* [About this exercise]:
Starting at the line that contains "ATOM 418 O O" and ending at the line that contains "ATOM 425 C C", the lines below are to be given again exactly, with nothing added.

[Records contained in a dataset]
************

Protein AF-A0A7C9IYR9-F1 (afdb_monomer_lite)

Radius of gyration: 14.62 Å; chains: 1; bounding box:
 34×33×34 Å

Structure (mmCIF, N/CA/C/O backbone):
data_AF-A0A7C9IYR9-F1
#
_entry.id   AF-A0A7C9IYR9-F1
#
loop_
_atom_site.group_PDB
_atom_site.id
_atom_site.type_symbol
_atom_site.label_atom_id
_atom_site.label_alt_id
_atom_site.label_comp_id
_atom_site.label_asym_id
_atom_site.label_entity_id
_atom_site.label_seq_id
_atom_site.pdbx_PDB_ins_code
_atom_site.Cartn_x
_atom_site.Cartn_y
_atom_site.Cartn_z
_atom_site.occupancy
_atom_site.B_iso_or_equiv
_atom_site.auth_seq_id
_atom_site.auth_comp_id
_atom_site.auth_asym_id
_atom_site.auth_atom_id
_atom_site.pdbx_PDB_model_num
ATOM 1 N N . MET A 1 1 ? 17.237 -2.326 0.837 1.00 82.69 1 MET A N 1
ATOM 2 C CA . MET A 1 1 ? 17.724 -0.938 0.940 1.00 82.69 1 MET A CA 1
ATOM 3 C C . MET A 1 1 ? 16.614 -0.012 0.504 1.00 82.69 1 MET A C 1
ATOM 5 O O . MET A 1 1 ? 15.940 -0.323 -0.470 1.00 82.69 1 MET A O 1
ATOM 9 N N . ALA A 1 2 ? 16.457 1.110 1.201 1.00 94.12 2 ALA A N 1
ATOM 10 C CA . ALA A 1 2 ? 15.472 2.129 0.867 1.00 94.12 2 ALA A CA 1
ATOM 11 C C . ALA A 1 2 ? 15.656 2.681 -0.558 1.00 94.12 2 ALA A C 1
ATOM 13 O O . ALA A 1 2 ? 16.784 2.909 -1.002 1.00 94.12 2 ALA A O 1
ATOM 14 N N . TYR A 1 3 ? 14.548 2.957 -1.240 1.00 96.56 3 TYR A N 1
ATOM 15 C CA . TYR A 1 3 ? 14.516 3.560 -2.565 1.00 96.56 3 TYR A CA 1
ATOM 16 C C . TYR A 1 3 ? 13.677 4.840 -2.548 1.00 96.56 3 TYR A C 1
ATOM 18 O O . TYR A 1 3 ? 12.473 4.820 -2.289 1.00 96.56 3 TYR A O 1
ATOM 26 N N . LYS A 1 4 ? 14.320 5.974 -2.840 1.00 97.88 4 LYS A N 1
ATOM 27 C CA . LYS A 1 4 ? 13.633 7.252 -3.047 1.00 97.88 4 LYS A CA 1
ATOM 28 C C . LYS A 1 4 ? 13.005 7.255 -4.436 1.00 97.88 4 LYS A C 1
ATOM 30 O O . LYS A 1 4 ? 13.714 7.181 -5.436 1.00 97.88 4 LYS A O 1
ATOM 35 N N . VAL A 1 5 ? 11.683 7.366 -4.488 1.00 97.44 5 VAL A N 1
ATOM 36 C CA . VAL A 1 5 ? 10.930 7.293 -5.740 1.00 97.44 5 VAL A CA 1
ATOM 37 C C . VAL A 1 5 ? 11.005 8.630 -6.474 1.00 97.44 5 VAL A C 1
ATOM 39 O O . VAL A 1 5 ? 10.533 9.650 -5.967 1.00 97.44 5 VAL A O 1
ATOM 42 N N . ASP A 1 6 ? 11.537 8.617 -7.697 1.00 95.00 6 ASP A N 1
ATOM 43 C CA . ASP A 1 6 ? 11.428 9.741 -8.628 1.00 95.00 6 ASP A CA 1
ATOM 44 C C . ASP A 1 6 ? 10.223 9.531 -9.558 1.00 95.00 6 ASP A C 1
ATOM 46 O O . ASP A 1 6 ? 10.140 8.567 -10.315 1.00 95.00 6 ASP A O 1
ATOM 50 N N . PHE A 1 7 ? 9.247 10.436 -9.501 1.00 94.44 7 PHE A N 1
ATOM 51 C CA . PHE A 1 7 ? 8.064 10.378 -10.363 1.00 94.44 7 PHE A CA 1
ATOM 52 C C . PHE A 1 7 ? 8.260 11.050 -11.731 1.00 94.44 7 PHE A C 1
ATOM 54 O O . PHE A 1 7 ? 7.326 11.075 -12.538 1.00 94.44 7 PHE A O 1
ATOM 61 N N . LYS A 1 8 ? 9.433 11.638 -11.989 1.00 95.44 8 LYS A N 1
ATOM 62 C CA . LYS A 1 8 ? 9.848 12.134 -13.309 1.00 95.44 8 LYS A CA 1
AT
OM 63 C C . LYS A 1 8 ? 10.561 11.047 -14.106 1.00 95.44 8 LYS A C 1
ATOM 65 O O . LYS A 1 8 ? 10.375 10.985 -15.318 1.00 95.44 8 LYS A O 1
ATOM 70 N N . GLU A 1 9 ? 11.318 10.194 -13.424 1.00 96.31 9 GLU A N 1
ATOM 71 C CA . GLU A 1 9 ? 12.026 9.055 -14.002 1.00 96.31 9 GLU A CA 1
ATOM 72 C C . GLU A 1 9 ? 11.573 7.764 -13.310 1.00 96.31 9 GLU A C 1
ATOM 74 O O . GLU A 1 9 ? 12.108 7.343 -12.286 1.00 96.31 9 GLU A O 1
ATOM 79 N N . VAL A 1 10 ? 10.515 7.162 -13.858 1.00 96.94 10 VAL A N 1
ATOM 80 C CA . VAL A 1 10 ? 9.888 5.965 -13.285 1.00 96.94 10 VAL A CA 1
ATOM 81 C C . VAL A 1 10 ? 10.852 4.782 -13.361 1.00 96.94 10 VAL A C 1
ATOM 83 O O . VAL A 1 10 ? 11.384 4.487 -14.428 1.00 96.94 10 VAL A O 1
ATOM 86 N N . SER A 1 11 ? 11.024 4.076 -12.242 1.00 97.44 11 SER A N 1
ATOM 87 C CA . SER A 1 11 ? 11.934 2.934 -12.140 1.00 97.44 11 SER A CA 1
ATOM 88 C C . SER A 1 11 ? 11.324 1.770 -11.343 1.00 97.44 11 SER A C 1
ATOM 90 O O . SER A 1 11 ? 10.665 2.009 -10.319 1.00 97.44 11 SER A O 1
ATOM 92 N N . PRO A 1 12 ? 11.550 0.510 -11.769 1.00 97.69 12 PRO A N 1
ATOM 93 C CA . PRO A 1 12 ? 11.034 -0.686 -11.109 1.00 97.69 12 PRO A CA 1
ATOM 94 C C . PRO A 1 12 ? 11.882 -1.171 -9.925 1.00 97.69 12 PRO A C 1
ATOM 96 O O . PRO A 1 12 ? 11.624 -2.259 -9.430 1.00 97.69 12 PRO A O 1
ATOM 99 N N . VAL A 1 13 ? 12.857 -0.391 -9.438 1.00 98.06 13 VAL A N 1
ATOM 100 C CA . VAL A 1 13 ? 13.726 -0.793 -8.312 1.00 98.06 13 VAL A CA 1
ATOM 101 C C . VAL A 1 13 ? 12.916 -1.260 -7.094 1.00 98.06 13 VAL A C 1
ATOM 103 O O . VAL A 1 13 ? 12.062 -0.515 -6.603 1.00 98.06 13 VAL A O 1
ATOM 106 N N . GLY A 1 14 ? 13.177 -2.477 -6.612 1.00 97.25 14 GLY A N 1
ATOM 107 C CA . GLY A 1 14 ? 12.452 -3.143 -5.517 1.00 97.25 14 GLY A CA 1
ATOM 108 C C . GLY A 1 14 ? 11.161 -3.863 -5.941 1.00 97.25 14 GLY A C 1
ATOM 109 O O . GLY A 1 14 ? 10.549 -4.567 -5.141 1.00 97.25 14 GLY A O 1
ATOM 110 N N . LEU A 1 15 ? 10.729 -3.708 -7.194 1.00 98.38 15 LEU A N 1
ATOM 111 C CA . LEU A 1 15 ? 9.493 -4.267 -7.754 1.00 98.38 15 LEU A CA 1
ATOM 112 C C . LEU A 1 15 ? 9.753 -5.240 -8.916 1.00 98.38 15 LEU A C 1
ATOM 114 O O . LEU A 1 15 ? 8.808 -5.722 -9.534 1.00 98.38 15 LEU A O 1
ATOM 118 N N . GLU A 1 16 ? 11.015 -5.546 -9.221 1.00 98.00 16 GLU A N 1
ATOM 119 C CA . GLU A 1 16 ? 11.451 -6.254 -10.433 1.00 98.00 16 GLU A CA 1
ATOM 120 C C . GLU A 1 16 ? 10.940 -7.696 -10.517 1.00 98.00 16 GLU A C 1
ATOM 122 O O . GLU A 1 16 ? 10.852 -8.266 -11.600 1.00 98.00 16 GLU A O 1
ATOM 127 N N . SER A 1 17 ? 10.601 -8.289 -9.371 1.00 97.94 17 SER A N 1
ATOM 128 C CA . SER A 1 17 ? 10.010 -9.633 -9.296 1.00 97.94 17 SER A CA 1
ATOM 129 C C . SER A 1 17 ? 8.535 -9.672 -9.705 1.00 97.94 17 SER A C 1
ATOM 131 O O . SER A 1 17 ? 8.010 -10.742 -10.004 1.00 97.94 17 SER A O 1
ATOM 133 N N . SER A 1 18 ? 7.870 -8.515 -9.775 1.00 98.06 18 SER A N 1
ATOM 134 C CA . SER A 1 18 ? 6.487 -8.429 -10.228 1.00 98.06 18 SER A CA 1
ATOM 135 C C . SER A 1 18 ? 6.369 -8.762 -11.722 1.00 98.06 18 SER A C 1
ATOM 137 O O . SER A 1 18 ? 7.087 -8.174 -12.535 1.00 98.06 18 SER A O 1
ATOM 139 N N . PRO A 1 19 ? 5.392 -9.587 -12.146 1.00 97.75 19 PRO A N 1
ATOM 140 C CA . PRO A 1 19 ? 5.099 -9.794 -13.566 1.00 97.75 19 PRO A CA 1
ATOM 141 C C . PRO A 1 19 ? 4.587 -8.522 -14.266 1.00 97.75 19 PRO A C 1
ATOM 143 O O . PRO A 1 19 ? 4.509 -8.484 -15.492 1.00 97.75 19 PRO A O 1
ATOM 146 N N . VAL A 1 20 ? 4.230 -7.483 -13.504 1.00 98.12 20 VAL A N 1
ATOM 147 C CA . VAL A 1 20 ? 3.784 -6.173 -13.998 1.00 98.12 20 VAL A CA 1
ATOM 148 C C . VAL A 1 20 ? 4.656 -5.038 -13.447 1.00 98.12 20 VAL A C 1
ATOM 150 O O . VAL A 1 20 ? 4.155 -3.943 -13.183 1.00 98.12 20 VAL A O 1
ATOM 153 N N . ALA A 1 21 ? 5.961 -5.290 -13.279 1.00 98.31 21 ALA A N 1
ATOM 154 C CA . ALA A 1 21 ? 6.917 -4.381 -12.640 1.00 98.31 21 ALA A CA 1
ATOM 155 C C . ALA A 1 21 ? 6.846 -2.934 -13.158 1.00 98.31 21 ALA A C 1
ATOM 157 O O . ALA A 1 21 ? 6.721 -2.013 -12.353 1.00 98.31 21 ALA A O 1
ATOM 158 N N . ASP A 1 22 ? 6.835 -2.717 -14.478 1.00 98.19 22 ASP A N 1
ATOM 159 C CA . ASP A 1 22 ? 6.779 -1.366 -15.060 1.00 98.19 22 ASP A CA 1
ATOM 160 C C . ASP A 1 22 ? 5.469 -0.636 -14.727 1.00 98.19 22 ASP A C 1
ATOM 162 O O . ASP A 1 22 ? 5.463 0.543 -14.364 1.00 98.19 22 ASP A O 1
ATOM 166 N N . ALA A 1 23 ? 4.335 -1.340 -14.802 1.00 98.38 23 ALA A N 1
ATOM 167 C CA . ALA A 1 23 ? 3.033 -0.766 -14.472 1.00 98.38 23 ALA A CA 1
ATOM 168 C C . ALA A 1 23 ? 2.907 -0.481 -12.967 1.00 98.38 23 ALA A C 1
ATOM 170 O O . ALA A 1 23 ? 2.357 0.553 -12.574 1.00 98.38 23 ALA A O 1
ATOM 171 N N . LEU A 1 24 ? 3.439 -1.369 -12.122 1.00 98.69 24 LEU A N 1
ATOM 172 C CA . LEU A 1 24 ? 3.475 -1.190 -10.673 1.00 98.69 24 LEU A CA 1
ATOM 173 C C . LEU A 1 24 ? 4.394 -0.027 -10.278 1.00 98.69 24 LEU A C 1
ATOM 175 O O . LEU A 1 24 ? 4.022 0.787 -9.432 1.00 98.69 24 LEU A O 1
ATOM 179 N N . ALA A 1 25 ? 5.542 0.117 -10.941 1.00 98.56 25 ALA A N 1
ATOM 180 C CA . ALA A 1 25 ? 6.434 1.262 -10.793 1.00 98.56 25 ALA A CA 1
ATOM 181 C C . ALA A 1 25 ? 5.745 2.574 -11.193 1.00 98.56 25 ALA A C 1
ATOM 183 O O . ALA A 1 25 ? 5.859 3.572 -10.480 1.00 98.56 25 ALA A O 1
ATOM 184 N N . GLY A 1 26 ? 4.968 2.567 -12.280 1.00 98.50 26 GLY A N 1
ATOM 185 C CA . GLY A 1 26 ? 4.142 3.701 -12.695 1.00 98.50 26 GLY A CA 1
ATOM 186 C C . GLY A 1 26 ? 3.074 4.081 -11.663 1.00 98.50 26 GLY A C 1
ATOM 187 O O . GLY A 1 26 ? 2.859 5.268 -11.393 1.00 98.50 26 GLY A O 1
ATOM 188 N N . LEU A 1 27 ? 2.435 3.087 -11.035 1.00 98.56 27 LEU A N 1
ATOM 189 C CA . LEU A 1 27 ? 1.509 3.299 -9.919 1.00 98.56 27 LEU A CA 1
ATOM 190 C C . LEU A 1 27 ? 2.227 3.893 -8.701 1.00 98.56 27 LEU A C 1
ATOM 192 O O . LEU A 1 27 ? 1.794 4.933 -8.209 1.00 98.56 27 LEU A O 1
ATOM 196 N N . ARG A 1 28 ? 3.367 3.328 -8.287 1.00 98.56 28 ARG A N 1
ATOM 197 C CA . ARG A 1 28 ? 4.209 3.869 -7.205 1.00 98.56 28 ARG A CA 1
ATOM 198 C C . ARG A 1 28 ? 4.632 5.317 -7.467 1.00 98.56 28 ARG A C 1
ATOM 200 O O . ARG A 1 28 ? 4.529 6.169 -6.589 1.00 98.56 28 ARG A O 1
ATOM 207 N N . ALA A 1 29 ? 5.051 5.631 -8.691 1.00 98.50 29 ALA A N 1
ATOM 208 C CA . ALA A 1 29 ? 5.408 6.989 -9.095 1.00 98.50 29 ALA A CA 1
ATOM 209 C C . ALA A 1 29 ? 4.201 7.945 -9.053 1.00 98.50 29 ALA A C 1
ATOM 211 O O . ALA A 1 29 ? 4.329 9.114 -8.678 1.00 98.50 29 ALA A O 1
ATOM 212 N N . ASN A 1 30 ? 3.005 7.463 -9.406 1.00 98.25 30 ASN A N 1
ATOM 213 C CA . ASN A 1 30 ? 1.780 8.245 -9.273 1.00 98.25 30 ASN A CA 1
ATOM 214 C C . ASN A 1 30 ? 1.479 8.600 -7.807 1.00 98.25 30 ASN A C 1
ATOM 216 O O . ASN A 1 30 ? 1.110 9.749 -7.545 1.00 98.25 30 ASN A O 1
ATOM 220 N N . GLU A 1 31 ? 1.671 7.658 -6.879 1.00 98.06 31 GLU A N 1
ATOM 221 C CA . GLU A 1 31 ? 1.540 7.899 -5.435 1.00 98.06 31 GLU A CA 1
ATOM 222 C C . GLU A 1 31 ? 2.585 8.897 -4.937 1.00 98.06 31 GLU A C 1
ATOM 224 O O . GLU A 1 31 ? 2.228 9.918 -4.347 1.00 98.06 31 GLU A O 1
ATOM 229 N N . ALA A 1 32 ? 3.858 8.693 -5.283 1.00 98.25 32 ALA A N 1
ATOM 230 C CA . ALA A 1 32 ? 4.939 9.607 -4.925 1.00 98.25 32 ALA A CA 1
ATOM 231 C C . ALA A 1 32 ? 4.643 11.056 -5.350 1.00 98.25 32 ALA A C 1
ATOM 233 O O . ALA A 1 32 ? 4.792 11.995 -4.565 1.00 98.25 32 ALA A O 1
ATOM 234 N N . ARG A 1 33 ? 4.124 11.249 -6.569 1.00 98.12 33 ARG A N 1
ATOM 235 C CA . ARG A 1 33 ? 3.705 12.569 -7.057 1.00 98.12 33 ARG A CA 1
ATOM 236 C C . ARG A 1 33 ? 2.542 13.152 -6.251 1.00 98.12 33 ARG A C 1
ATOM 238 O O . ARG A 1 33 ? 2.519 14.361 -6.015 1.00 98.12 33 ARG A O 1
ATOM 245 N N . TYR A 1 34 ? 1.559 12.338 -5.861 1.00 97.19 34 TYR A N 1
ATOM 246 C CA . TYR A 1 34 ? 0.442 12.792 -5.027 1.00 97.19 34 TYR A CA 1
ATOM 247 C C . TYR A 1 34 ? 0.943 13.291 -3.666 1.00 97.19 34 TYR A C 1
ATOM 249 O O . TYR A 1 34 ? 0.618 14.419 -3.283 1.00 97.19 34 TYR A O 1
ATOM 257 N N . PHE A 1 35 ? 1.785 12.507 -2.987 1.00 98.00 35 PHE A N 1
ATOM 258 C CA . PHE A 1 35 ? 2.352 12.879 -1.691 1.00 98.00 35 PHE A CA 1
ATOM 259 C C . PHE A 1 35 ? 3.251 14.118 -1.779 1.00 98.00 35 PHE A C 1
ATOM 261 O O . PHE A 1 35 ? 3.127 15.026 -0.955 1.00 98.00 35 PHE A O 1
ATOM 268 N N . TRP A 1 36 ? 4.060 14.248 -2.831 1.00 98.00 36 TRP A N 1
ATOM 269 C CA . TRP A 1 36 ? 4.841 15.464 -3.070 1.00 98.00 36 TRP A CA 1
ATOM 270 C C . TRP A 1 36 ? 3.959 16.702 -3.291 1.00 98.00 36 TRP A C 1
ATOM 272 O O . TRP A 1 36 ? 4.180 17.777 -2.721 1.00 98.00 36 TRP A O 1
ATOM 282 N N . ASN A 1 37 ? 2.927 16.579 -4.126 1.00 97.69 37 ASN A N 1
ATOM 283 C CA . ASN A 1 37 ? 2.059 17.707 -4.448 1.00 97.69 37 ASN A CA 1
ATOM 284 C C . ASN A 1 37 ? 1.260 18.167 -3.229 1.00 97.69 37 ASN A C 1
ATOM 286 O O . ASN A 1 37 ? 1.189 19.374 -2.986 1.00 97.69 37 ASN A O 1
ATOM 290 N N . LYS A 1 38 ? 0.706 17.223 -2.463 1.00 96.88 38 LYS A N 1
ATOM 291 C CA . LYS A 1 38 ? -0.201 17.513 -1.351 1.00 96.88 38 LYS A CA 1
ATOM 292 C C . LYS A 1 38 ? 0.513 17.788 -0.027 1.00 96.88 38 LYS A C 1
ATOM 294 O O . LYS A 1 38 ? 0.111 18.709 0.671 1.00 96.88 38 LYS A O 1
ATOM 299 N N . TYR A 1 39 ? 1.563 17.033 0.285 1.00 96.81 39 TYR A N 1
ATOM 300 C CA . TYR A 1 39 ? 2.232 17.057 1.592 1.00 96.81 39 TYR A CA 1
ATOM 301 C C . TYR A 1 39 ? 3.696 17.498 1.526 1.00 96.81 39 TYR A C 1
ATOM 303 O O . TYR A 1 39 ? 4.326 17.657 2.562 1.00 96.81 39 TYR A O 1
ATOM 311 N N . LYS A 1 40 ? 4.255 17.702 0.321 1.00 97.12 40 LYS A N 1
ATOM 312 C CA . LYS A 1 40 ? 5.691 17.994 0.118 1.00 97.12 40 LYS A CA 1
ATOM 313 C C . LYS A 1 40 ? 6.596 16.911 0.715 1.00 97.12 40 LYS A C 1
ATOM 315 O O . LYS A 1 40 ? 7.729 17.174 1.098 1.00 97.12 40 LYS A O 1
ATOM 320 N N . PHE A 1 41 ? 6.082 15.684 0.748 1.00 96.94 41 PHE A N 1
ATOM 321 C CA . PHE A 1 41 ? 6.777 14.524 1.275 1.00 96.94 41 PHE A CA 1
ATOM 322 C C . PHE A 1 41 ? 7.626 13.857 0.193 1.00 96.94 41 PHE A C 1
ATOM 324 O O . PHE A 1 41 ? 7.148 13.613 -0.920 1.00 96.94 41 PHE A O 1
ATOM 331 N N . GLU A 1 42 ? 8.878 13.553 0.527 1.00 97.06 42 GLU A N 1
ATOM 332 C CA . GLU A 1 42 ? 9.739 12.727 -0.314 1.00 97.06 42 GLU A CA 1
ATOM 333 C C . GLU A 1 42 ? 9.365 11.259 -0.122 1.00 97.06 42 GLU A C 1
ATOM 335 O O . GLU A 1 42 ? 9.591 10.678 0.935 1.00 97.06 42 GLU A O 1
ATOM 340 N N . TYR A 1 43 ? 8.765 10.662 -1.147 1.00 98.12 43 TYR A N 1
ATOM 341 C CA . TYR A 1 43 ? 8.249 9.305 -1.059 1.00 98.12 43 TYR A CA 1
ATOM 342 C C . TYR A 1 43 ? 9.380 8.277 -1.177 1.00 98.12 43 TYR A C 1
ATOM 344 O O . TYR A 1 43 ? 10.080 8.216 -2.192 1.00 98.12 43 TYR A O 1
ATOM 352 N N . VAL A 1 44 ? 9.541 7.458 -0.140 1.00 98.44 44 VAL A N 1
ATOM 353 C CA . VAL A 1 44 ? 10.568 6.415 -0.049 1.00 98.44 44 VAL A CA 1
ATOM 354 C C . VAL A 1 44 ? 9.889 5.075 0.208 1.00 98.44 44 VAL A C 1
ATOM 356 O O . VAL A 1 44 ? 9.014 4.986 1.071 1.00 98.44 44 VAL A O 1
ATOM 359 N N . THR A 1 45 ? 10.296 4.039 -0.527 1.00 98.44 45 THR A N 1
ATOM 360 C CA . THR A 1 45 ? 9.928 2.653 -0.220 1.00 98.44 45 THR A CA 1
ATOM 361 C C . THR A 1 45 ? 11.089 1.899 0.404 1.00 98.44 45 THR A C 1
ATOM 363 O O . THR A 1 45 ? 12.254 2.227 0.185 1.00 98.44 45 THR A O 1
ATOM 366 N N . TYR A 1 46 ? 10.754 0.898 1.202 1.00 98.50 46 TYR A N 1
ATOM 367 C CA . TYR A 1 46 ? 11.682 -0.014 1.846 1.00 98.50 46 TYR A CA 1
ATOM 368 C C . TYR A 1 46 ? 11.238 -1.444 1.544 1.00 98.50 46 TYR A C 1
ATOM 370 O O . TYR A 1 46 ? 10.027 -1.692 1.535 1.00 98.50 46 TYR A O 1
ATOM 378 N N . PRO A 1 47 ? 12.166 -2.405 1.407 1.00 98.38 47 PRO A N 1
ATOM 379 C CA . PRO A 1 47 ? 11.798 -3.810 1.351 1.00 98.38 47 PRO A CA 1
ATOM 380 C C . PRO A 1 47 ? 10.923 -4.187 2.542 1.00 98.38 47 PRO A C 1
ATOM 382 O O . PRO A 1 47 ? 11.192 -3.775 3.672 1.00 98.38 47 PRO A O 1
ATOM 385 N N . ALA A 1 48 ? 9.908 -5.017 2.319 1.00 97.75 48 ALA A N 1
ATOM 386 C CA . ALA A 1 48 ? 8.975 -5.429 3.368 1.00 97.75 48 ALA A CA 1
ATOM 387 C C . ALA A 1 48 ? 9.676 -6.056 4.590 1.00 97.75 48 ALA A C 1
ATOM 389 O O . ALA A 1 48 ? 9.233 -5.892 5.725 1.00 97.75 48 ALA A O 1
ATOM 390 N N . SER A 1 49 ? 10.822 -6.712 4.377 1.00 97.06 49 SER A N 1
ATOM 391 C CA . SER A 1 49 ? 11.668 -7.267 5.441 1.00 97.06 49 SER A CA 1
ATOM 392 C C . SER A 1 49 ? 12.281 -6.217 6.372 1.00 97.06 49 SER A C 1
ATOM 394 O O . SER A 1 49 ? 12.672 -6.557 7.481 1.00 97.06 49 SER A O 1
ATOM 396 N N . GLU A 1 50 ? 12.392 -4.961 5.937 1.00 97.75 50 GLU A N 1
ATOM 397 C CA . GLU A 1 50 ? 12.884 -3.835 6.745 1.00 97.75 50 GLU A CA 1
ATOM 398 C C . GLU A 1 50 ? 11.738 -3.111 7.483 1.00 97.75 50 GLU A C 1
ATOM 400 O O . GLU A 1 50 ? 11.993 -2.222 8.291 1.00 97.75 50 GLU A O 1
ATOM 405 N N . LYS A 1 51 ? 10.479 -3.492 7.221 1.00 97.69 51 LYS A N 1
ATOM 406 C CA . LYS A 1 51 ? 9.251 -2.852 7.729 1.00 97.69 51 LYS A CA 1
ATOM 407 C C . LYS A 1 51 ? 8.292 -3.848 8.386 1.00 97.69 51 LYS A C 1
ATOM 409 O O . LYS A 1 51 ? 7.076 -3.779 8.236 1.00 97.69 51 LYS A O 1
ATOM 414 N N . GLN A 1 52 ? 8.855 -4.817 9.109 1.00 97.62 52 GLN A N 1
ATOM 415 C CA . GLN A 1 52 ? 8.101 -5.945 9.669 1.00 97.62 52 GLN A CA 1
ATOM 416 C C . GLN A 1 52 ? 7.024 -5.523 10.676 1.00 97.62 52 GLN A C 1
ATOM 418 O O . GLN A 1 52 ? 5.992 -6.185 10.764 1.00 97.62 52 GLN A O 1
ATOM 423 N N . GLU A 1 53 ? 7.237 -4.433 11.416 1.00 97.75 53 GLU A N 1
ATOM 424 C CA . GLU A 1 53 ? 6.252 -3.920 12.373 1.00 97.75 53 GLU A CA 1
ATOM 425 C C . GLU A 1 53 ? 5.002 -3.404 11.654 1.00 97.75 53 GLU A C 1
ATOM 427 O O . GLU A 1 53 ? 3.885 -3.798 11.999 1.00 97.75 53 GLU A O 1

************

* [Written response]:
ATOM 418 O O . GLN A 1 52 ? 5.992 -6.185 10.764 1.00 97.62 52 GLN A O 1
ATOM 423 N N . GLU A 1 53 ? 7.237 -4.433 11.416 1.00 97.75 53 GLU A N 1
ATOM 424 C CA . GLU A 1 53 ? 6.252 -3.920 12.373 1.00 97.75 53 GLU A CA 1
ATOM 425 C C . GLU A 1 53 ? 5.002 -3.404 11.654 1.00 97.75 53 GLU A C 1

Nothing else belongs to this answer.